If she's on feed and still has a small brood nest she needs a pinch. I don't know if wintering in nucs is smart that far north...


----------



## adamf (Jan 28, 2006)

muskratcreekhoney said:


> FISH STIX,
> Your correct, it has nothing to do with I.I., it just might be a characteristic of the VSH gene, maybe someone else with more experience/expertise will see this post. Maybe it's my imagination?


Some bees carry expression for more then optimum aggressive behavior. As one
is selecting for desirable traits making up a phenotype (high VSH,
productive bees) one can sometimes unknowingly select for undesirable
traits (aggressive behavior).

If you get a queen, either a breeder or open-mated, you won't know how she
pans out until after you've tested her in the field. Now of course, bee
breeders should be keeping an eye out for potential culling--aggressive
behavior is one area where culling is good. We drop any breeding candidate
if aggressive behavior shows up.

However, when making crosses with II, sometimes the combination of two very
desirable lines, can produce some not so desirable expressions. Aggressive
behavior could appear.

*Aggressive behavior and VSH are not related.* We breed and use stock
that's highly VSH and have very gentle, workable bees. If there's been a
spate of aggressive VSH queens coming from another producer, I'd bring that
up with the producer. If I have a customer that's not happy with a queen we
produced, I'd hope they'd let me know. I'd investigate and see if some
resolution could be achieved.

Adam Finkelstein
www.vpqueenbees.com


----------



## adamf (Jan 28, 2006)

Skinner Apiaries said:


> If she's on feed and still has a small brood nest she needs a pinch. I don't know if wintering in nucs is smart that far north...


Some very credible and competant producers over-Winter nucs real close to the Canadian border.

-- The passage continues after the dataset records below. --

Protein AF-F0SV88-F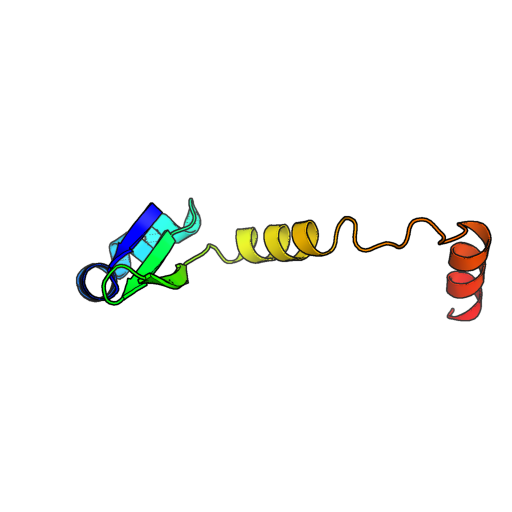1 (afdb_monomer_lite)

Organism: Syntrophobotulus glycolicus (strain DSM 8271 / FlGlyR) (NCBI:txid645991)

InterPro domains:
  IPR006442 Type II toxin-antitoxin system, antitoxin Phd/YefM [PF02604] (3-41)
  IPR036165 YefM-like superfamily [SSF143120] (3-41)

Foldseek 3Di:
DEDEPVRCVVVVVVVLVVQQPDKYFYDYPNHGDDIRHHPVVVVVVVVVVCVPVPDPPDDPVVVVVVVVVVD

Structure (mmCIF, N/CA/C/O backbone):
data_AF-F0SV88-F1
#
_entry.id   AF-F0SV88-F1
#
loop_
_atom_site.group_PDB
_atom_site.id
_atom_site.type_symbol
_atom_site.label_atom_id
_atom_site.label_alt_id
_atom_site.label_comp_id
_atom_site.label_asym_id
_atom_site.label_entity_id
_atom_site.label_seq_id
_atom_site.pdbx_PDB_ins_code
_atom_site.Cartn_x
_atom_site.Cartn_y
_atom_site.Cartn_z
_atom_site.occupancy
_atom_site.B_iso_or_equiv
_atom_site.auth_seq_id
_atom_site.auth_comp_id
_atom_site.auth_asym_id
_atom_site.auth_atom_id
_atom_site.pdbx_PDB_model_num
ATOM 1 N N . MET A 1 1 ? -4.602 2.422 -3.036 1.00 90.38 1 MET A N 1
ATOM 2 C CA . MET A 1 1 ? -5.149 3.111 -1.830 1.00 90.38 1 MET A CA 1
ATOM 3 C C . MET A 1 1 ? -4.017 3.776 -1.041 1.00 90.38 1 MET A C 1
ATOM 5 O O . MET A 1 1 ? -2.948 3.195 -1.029 1.00 90.38 1 MET A O 1
ATOM 9 N N . LEU A 1 2 ? -4.202 4.936 -0.387 1.00 94.81 2 LEU A N 1
ATOM 10 C CA . LEU A 1 2 ? -3.190 5.528 0.517 1.00 94.81 2 LEU A CA 1
ATOM 11 C C . LEU A 1 2 ? -3.586 5.313 1.980 1.00 94.81 2 LEU A C 1
ATOM 13 O O . LEU A 1 2 ? -4.704 5.649 2.363 1.00 94.81 2 LEU A O 1
ATOM 17 N N . VAL A 1 3 ? -2.674 4.784 2.794 1.00 96.81 3 VAL A N 1
ATOM 18 C CA . VAL A 1 3 ? -2.923 4.481 4.213 1.00 96.81 3 VAL A CA 1
ATOM 19 C C . VAL A 1 3 ? -1.708 4.875 5.047 1.00 96.81 3 VAL A C 1
ATOM 21 O O . VAL A 1 3 ? -0.574 4.761 4.587 1.00 96.81 3 VAL A O 1
ATOM 24 N N . SER A 1 4 ? -1.911 5.375 6.265 1.00 97.50 4 SER A N 1
ATOM 25 C CA . SER A 1 4 ? -0.799 5.702 7.165 1.00 97.50 4 SER A CA 1
ATOM 26 C C . SER A 1 4 ? -0.155 4.444 7.751 1.00 97.50 4 SER A C 1
ATOM 28 O O . SER A 1 4 ? -0.807 3.416 7.939 1.00 97.50 4 SER A O 1
ATOM 30 N N . SER A 1 5 ? 1.130 4.521 8.095 1.00 96.94 5 SER A N 1
ATOM 31 C CA . SER A 1 5 ? 1.847 3.409 8.726 1.00 96.94 5 SER A CA 1
ATOM 32 C C . SER A 1 5 ? 1.201 2.968 10.042 1.00 96.94 5 SER A C 1
ATOM 34 O O . SER A 1 5 ? 1.180 1.780 10.340 1.00 96.94 5 SER A O 1
ATOM 36 N N . THR A 1 6 ? 0.646 3.913 10.805 1.00 96.88 6 THR A N 1
ATOM 37 C CA . THR A 1 6 ? -0.038 3.638 12.078 1.00 96.88 6 THR A CA 1
ATOM 38 C C . THR A 1 6 ? -1.342 2.875 11.862 1.00 96.88 6 THR A C 1
ATOM 40 O O . THR A 1 6 ? -1.636 1.929 12.584 1.00 96.88 6 THR A O 1
ATOM 43 N N . GLU A 1 7 ? -2.107 3.245 10.837 1.00 96.56 7 GLU A N 1
ATOM 44 C CA . GLU A 1 7 ? -3.360 2.571 10.497 1.00 96.56 7 GLU A CA 1
ATOM 45 C C . GLU A 1 7 ? -3.105 1.134 10.017 1.00 96.56 7 GLU A C 1
ATOM 47 O O . GLU A 1 7 ? -3.797 0.207 10.437 1.00 96.56 7 GLU A O 1
ATOM 52 N N . ILE A 1 8 ? -2.050 0.921 9.223 1.00 96.19 8 ILE A N 1
ATOM 53 C CA . ILE A 1 8 ? -1.626 -0.428 8.827 1.00 96.19 8 ILE A CA 1
ATOM 54 C C . ILE A 1 8 ? -1.181 -1.254 10.031 1.00 96.19 8 ILE A C 1
ATOM 56 O O . ILE A 1 8 ? -1.531 -2.425 10.115 1.00 96.19 8 ILE A O 1
ATOM 60 N N . GLN A 1 9 ? -0.439 -0.667 10.968 1.00 96.44 9 GLN A N 1
ATOM 61 C CA . GLN A 1 9 ? 0.005 -1.374 12.168 1.00 96.44 9 GLN A CA 1
ATOM 62 C C . GLN A 1 9 ? -1.180 -1.853 13.020 1.00 96.44 9 GLN A C 1
ATOM 64 O O . GLN A 1 9 ? -1.185 -2.998 13.469 1.00 96.44 9 GLN A O 1
ATOM 69 N N . ASN A 1 10 ? -2.189 -0.999 13.213 1.00 97.88 10 ASN A N 1
ATOM 70 C CA . ASN A 1 10 ? -3.354 -1.310 14.045 1.00 97.88 10 ASN A CA 1
ATOM 71 C C . ASN A 1 10 ? -4.313 -2.311 13.386 1.00 97.88 10 ASN A C 1
ATOM 73 O O . ASN A 1 10 ? -4.977 -3.070 14.084 1.00 97.88 10 ASN A O 1
ATOM 77 N N . ASN A 1 11 ? -4.378 -2.326 12.052 1.00 97.31 11 ASN A N 1
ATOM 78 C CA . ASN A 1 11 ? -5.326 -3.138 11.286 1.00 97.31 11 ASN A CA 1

Over-Wintering in nucs works very well--search around, you'll find many different techniques and methods all working well.

Adam Finkelstein
www.vpqueenbees.com


----------



## Skinner Apiaries (Sep 1, 2009)

It being very cold this winter, I had some bad experiences. I had 15 5 frame nucs in a line with no supers, well fed, yellow bees. They were near starved after our first bout with the teens. I found it far too cold to feed so I went to dry feed on top, I had half take the feed, and half dwindle. I did wrap ahead of the coldest weather Ive ever seen this far south. Can you make it work? Definitely. But I would definitely super and feed them hard, now. And you really have to assess is this queen going to be worth the effort. I've never had a 'bad' II queen, not saying there arent any. Some are a little hot, but they respond well to good manipulation practices. 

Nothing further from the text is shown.